EXERCISE INSTRUCTIONS: Copy verbatim the block of lines in the entries below whose first line contains "ATOM 121 C CA" and whose last line contains "ATOM 143 N N". Leave out all other lines.

==========

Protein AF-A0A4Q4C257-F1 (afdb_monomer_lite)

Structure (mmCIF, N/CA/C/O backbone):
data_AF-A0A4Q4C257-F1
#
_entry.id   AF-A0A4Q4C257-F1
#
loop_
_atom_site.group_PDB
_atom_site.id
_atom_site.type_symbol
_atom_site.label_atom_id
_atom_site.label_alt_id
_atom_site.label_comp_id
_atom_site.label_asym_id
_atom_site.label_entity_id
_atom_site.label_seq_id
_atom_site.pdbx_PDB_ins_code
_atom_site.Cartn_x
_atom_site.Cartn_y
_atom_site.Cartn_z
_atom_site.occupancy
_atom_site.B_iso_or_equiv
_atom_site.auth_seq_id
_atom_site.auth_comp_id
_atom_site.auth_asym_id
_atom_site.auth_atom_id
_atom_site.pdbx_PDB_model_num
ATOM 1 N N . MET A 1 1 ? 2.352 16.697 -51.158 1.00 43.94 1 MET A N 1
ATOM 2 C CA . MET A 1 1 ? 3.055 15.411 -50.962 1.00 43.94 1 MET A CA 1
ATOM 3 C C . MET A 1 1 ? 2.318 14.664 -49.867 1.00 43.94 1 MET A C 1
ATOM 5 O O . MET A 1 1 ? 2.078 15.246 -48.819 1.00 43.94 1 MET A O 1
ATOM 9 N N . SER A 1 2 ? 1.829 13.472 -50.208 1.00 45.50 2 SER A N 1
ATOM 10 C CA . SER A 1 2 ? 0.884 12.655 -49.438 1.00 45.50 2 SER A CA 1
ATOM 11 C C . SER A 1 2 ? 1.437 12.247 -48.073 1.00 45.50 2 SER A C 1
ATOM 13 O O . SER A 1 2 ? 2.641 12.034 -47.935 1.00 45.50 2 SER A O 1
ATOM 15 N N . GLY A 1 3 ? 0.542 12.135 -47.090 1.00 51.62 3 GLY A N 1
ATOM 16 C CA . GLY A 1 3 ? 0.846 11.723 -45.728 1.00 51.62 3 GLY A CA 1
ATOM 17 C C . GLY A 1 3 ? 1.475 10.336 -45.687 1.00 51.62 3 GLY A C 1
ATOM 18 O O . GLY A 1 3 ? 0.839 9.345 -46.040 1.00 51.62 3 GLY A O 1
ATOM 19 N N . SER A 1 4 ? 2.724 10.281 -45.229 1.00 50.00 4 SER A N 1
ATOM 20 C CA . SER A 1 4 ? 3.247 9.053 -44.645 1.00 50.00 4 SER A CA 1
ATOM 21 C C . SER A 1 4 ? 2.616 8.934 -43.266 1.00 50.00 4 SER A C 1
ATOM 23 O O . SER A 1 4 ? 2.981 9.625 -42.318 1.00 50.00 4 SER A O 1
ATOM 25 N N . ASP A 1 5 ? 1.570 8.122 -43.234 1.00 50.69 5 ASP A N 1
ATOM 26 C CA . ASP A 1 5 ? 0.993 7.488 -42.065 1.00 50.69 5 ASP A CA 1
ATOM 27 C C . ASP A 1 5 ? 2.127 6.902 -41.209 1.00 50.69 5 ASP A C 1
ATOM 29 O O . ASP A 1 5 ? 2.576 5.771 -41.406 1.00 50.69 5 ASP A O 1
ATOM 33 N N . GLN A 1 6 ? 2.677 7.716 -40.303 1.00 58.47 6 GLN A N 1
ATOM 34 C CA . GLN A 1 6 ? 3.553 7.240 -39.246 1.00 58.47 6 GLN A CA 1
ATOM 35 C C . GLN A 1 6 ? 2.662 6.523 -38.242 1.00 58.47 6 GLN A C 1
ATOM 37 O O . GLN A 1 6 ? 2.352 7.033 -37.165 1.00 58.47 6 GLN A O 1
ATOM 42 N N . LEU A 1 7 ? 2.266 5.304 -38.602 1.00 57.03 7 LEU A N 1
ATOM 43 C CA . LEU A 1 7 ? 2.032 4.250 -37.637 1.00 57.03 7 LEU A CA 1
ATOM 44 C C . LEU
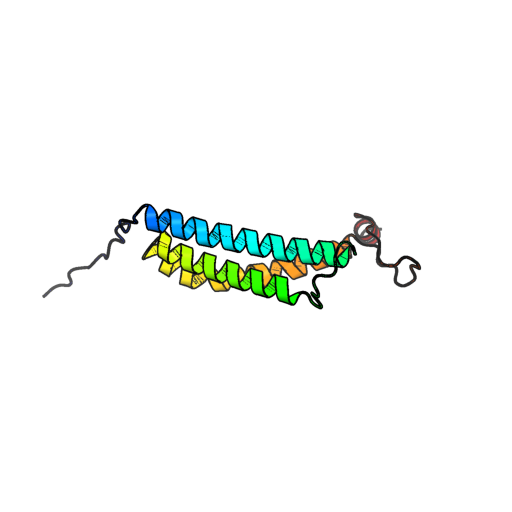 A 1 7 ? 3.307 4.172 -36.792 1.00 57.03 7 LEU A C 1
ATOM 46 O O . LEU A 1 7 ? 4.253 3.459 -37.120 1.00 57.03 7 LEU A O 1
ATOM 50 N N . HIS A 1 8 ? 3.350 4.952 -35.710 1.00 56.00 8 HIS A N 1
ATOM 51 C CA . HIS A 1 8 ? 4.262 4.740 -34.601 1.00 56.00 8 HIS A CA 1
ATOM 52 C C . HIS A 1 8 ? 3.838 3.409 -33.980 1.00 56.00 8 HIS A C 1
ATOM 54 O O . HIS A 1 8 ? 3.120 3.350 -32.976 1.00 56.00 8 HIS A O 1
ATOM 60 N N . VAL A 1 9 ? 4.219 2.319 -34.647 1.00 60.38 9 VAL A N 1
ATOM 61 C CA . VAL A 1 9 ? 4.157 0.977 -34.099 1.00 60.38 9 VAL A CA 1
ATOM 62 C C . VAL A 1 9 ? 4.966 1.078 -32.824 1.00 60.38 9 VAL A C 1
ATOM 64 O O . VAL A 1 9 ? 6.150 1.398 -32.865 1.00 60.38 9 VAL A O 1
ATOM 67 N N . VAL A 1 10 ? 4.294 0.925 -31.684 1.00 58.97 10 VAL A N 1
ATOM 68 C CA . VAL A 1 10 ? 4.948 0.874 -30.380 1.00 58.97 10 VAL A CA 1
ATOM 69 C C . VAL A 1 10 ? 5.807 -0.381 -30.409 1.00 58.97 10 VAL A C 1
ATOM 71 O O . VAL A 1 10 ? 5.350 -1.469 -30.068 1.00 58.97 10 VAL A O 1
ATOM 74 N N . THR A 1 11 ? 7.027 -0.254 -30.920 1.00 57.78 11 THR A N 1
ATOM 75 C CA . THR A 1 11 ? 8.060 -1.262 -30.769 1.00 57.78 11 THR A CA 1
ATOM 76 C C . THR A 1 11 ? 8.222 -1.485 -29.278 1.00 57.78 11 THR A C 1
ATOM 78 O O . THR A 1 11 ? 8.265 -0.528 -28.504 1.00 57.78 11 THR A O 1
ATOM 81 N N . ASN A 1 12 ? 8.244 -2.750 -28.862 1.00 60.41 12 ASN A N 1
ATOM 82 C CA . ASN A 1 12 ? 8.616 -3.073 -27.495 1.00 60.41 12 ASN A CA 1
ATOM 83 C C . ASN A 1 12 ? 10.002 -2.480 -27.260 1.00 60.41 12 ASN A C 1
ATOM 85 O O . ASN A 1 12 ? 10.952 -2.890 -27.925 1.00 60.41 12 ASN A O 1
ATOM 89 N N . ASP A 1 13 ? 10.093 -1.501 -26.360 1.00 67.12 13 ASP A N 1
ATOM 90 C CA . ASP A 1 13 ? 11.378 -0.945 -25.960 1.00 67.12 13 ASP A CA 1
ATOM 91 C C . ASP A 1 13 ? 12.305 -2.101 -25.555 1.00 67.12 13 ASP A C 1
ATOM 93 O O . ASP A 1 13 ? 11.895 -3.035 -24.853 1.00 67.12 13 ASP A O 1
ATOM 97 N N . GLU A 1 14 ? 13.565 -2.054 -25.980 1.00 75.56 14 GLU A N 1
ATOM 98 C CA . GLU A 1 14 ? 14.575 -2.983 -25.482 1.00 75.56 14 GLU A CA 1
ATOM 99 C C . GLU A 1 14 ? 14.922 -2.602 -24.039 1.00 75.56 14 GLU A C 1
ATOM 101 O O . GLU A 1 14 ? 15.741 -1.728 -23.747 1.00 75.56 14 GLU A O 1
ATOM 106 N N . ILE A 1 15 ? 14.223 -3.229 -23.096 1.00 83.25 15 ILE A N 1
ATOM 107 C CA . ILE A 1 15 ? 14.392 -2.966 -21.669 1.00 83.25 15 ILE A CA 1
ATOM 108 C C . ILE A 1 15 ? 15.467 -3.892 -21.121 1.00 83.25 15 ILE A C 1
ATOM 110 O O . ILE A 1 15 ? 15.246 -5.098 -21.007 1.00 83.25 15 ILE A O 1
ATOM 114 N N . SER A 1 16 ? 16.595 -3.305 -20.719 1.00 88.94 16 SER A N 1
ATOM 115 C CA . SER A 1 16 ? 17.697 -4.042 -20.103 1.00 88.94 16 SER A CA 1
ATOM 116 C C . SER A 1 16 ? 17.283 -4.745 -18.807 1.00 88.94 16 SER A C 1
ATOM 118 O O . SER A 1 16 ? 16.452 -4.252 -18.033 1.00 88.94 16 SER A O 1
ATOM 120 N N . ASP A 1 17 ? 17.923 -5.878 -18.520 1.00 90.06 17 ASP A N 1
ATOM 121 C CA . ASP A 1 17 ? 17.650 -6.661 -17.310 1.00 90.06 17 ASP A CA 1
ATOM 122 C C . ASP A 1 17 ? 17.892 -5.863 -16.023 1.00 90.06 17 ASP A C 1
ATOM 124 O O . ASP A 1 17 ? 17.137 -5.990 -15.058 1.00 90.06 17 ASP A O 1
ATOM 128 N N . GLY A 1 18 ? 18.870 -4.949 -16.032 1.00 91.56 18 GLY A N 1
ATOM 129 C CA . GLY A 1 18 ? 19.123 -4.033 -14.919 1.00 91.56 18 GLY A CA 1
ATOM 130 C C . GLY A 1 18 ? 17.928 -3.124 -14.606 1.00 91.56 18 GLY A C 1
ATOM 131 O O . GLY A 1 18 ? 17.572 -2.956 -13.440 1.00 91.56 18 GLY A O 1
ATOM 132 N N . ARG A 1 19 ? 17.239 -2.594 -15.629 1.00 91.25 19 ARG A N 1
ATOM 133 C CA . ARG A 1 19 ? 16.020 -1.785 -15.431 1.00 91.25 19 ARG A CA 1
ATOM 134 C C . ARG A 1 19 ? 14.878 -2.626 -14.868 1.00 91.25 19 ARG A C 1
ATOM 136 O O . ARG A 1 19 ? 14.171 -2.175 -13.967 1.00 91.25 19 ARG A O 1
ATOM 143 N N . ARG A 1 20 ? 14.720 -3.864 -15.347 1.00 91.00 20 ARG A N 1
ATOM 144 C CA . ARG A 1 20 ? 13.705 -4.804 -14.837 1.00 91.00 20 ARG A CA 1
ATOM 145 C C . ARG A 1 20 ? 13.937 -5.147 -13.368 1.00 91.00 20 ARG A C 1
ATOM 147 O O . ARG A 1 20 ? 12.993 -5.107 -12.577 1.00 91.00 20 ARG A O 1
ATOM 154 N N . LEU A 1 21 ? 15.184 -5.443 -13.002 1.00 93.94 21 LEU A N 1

==========

ANSWER TO THE EXERCISE:
ATOM 121 C CA . ASP A 1 17 ? 17.650 -6.661 -17.310 1.00 90.06 17 ASP A CA 1
ATOM 122 C C . ASP A 1 17 ? 17.892 -5.863 -16.023 1.00 90.06 17 ASP A C 1
ATOM 124 O O . ASP A 1 17 ? 17.137 -5.990 -15.058 1.00 90.06 17 ASP A O 1
ATOM 128 N N . GLY A 1 18 ? 18.870 -4.949 -16.032 1.00 91.56 18 GLY A N 1
ATOM 129 C CA . GLY A 1 18 ? 19.123 -4.033 -14.919 1.00 91.56 18 GLY A CA 1
ATOM 130 C C . GLY A 1 18 ? 17.928 -3.124 -14.606 1.00 91.56 18 GLY A C 1
ATOM 131 O O . GLY A 1 18 ? 17.572 -2.956 -13.440 1.00 91.56 18 GLY A O 1
ATOM 132 N N . ARG A 1 19 ? 17.239 -2.594 -15.629 1.00 91.25 19 ARG A N 1
ATOM 133 C CA . ARG A 1 19 ? 16.020 -1.785 -15.431 1.00 91.25 19 ARG A CA 1
ATOM 134 C C . ARG A 1 19 ? 14.878 -2.626 -14.868 1.00 91.25 19 ARG A C 1
ATOM 136 O O . ARG A 1 19 ? 14.171 -2.175 -13.967 1.00 91.25 19 ARG A O 1
ATOM 143 N N . ARG A 1 20 ? 14.720 -3.864 -15.347 1.00 91.00 20 ARG A N 1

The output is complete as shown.